Homework Assignment #6

Spring 2010 EE 477

Due April 20, 2010 11:59 PM, online

Solutions will be posted morning of April 21

Assume lambda is .125 microns. Assume Vdd is 2.5v. Tox = 57 angstroms for thinox, and 5000 angstroms for thick oxide. Metal thickness is 0.50 microns. You can use these values for transistor betas: βn (beta)= 219.4 W/L μ A(microamps)/V2 and βp (beta)= 51 W/L μ A/V2 . Rs = 4 ohms for poly.

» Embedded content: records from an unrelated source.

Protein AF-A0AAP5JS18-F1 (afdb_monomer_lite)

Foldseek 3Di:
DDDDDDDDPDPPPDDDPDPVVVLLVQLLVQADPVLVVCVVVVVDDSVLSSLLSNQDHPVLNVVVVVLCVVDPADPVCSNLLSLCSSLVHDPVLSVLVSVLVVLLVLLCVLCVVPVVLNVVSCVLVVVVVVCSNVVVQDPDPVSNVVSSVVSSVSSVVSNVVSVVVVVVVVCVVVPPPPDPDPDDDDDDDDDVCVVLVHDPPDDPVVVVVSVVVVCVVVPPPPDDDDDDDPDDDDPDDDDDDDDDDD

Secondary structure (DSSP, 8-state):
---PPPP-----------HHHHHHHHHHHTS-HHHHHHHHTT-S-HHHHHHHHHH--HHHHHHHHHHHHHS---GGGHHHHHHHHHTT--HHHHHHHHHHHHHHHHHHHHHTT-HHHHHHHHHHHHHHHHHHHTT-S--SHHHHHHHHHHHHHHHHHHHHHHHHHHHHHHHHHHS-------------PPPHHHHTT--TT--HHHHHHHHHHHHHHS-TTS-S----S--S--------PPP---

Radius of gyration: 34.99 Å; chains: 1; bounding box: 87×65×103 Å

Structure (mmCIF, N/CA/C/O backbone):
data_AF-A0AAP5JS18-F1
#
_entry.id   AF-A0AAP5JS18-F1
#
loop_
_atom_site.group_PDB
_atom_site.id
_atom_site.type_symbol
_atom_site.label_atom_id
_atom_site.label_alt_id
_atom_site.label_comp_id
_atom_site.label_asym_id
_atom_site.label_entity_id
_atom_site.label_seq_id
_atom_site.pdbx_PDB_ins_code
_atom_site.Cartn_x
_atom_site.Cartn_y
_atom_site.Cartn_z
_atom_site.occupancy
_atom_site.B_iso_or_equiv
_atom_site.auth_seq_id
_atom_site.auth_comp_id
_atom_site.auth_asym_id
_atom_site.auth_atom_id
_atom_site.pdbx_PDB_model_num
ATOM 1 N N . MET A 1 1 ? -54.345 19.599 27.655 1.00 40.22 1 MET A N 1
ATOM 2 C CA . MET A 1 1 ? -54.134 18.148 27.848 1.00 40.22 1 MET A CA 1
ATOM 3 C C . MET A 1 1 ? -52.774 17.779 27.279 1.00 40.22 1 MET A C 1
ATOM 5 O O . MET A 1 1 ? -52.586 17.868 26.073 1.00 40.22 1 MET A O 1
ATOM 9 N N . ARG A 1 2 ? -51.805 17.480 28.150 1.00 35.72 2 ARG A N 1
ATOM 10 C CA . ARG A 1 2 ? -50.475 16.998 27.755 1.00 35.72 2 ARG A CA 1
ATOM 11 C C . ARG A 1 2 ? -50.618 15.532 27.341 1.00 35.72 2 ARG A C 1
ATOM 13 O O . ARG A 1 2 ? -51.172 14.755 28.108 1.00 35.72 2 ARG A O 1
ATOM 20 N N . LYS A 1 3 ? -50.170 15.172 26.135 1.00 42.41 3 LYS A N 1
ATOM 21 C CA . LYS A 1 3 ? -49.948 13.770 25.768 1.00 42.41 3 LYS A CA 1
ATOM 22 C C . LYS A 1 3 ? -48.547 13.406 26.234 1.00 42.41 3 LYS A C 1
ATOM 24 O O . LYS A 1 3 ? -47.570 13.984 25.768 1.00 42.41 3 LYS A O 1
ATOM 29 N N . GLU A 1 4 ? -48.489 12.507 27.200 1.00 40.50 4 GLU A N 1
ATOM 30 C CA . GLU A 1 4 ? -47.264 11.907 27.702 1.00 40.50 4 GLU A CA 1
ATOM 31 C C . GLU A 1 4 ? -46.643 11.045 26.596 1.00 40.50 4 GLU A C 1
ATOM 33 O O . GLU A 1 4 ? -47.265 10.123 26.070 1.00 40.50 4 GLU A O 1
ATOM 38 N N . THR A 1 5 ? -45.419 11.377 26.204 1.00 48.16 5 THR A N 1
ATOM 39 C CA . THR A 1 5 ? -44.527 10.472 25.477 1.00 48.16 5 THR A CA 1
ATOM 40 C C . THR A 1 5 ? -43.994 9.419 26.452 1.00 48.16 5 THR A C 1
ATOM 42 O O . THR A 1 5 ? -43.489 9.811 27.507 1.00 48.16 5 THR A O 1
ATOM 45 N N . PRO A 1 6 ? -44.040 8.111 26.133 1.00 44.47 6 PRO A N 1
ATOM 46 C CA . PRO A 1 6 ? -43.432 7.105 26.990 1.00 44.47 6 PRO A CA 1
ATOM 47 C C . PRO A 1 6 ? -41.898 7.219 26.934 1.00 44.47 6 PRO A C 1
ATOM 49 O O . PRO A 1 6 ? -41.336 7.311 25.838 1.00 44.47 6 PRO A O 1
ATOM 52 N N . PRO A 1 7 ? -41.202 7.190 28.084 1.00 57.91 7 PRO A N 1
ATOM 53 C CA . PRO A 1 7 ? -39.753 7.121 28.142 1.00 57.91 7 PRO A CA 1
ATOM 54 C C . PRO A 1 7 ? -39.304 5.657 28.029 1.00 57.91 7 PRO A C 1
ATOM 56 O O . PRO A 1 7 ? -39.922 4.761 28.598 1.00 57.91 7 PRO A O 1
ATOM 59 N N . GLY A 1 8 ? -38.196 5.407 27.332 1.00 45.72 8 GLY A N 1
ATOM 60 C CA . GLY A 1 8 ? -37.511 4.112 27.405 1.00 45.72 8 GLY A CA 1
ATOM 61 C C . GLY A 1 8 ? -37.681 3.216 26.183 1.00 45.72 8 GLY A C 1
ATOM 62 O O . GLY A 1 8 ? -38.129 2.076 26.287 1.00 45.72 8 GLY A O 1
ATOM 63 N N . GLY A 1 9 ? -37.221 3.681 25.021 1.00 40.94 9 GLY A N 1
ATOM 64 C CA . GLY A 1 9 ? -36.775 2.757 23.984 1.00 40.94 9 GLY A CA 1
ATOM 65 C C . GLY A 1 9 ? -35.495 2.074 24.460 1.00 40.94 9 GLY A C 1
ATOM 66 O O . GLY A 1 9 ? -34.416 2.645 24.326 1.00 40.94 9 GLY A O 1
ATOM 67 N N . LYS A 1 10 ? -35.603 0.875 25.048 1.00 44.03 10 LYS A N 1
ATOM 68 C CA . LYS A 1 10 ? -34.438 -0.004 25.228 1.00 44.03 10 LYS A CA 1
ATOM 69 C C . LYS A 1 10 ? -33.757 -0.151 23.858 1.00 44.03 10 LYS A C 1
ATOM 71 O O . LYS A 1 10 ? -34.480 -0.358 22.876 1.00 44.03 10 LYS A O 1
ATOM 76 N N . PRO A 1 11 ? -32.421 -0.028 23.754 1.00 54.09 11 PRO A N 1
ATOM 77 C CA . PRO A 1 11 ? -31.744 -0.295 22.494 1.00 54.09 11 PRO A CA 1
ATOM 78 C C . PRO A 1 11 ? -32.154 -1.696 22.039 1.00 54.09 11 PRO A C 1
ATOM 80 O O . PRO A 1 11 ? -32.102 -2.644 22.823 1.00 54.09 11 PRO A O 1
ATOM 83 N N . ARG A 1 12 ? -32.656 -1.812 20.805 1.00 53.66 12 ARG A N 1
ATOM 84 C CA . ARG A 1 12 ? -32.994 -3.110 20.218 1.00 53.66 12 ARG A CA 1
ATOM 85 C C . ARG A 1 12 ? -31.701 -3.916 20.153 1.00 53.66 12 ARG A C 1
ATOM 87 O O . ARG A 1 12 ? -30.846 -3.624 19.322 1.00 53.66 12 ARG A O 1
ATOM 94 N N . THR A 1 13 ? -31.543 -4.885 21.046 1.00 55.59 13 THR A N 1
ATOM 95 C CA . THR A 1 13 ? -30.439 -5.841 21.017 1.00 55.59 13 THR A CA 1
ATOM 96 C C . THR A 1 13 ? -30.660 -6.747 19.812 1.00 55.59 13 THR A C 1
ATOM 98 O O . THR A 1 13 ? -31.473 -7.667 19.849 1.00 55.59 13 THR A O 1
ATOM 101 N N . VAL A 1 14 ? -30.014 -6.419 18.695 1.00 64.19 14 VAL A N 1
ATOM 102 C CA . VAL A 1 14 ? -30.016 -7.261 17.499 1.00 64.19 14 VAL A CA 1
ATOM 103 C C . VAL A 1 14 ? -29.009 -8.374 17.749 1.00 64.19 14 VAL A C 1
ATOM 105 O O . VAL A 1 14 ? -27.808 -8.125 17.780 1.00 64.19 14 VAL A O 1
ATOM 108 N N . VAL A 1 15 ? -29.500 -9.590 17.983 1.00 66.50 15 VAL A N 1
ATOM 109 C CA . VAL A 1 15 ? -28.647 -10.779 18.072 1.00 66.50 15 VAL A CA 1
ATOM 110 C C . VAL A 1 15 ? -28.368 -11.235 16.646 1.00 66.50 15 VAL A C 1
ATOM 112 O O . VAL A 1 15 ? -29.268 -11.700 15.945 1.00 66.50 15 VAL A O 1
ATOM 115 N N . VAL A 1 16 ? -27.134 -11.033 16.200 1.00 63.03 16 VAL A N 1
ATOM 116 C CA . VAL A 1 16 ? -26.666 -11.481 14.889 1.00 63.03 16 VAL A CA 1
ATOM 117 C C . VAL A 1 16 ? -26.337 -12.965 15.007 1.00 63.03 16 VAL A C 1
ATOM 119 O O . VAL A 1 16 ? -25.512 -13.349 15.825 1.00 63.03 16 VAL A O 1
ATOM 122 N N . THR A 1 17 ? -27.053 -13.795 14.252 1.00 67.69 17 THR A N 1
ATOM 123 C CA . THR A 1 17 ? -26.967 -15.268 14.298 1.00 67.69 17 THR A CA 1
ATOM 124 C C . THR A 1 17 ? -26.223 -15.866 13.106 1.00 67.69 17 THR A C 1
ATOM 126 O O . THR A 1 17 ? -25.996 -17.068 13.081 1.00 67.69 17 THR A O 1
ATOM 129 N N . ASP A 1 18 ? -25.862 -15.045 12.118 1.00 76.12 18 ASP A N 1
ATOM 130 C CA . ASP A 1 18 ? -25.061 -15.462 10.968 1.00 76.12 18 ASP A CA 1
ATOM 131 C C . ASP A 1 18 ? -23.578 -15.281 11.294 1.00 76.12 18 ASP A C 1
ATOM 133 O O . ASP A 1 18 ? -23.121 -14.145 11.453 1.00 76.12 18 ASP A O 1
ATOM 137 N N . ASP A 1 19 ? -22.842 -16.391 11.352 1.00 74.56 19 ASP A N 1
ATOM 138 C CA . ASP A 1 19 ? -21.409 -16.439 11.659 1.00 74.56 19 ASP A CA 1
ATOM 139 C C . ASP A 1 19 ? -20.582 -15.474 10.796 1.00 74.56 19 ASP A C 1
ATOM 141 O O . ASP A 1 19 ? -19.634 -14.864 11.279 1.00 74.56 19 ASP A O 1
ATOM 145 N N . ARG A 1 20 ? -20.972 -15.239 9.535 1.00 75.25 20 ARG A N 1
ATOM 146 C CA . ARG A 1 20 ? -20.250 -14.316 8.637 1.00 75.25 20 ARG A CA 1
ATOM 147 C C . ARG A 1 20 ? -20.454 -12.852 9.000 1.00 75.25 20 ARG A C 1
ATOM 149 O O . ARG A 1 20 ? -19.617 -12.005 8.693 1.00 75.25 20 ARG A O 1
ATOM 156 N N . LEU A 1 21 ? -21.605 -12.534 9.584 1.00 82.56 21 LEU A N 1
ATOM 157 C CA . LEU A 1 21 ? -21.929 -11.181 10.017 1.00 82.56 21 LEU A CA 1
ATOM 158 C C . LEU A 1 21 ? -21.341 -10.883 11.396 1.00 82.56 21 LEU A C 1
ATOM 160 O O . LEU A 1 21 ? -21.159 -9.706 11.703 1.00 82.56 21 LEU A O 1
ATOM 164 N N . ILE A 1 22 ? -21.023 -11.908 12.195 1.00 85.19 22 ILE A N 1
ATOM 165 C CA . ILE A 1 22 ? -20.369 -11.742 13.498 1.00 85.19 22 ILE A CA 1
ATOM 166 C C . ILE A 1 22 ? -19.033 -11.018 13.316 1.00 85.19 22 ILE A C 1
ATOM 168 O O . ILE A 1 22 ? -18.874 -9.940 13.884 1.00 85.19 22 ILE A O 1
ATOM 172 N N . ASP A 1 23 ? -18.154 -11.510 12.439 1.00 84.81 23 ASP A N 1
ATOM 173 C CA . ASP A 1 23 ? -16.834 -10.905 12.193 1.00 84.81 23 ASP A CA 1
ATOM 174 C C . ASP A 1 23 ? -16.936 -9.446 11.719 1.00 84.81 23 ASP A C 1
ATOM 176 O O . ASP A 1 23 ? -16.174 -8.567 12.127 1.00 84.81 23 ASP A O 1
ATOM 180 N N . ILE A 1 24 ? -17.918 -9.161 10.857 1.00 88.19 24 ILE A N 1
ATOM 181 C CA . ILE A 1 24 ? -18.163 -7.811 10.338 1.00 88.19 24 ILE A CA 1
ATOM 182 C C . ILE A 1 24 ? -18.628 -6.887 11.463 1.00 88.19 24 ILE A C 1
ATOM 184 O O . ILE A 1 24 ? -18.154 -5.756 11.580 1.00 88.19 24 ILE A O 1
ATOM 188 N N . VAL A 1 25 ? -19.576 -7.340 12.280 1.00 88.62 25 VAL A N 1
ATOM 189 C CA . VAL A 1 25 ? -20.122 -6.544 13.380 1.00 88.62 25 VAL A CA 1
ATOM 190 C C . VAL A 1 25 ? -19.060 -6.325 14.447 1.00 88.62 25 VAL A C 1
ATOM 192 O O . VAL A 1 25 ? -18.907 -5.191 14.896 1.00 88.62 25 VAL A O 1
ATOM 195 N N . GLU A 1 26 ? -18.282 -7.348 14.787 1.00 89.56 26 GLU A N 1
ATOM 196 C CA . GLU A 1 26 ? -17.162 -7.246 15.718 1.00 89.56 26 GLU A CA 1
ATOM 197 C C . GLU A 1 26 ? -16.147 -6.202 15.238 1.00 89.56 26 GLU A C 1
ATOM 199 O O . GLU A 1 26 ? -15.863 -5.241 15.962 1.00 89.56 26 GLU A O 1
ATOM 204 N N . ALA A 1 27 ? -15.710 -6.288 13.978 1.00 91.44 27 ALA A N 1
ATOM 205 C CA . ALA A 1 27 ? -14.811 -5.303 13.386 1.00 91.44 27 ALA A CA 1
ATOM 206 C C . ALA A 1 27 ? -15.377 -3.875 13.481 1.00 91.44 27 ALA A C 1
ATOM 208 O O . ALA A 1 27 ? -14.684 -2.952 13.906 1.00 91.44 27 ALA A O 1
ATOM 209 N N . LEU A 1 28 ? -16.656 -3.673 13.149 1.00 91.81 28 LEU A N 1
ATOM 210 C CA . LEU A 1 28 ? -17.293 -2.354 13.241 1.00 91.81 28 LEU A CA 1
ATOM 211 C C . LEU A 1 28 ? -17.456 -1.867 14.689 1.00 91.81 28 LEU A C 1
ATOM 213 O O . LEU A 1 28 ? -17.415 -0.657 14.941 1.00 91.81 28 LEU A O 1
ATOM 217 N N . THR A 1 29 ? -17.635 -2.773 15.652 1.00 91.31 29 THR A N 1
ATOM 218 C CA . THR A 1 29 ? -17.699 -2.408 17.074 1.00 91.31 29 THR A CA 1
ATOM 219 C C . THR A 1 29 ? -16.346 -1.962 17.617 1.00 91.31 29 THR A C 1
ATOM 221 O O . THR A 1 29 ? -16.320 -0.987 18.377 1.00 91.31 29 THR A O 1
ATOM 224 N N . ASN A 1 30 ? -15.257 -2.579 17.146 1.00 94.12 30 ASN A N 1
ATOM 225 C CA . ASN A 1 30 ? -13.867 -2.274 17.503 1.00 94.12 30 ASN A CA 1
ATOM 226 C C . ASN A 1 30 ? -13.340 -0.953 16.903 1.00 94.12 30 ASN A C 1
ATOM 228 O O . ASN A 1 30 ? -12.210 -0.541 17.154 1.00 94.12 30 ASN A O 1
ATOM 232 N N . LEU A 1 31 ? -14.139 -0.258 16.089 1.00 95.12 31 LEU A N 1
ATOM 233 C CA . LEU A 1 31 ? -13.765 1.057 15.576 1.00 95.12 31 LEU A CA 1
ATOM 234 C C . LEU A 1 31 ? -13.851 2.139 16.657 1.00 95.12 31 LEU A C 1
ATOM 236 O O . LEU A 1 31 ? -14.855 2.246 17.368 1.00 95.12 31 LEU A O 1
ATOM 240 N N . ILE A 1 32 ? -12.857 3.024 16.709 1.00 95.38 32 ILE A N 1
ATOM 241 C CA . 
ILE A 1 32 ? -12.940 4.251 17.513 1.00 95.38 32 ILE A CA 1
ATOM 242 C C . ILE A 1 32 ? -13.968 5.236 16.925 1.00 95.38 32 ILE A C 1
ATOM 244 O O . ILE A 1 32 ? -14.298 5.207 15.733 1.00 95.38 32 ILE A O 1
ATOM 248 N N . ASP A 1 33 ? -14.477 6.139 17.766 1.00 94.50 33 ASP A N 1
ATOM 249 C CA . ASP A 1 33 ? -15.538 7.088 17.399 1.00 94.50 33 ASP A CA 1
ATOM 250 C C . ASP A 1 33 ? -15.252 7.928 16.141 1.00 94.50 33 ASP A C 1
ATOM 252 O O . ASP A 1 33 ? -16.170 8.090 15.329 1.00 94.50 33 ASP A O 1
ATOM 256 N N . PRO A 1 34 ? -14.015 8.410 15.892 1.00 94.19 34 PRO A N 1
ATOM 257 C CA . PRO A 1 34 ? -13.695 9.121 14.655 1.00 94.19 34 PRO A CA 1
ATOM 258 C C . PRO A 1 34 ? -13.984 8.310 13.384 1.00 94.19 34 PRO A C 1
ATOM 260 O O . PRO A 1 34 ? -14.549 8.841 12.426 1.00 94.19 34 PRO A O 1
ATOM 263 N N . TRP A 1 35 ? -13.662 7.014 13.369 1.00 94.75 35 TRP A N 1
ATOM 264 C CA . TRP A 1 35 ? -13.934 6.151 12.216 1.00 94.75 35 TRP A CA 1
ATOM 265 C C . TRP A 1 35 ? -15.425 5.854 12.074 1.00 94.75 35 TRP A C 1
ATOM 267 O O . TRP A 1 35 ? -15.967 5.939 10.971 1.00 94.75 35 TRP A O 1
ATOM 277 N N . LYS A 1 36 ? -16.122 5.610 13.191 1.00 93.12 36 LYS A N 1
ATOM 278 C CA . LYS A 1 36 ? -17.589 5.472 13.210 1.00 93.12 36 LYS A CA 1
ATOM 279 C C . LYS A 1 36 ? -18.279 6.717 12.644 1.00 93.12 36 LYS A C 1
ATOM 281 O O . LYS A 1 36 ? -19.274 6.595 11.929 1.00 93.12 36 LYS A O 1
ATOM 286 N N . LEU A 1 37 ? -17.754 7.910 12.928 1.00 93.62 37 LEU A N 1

1(10 %). A 2-input NOR gate drives an inverter through a long wire and a transmission gate is placed 1/4 of the way along the wire. CDn = CDp = 5 ff for each source and drain, and Cgn = Cgp = 20 ff, Rchn = 1000 ohms and Rchp = 4300 ohms, and the wire has resistance Rint = 100 ohms and capacitance Cint = 8 ff. Compare the rise and fall times at the input to the inverter using lumped time constants.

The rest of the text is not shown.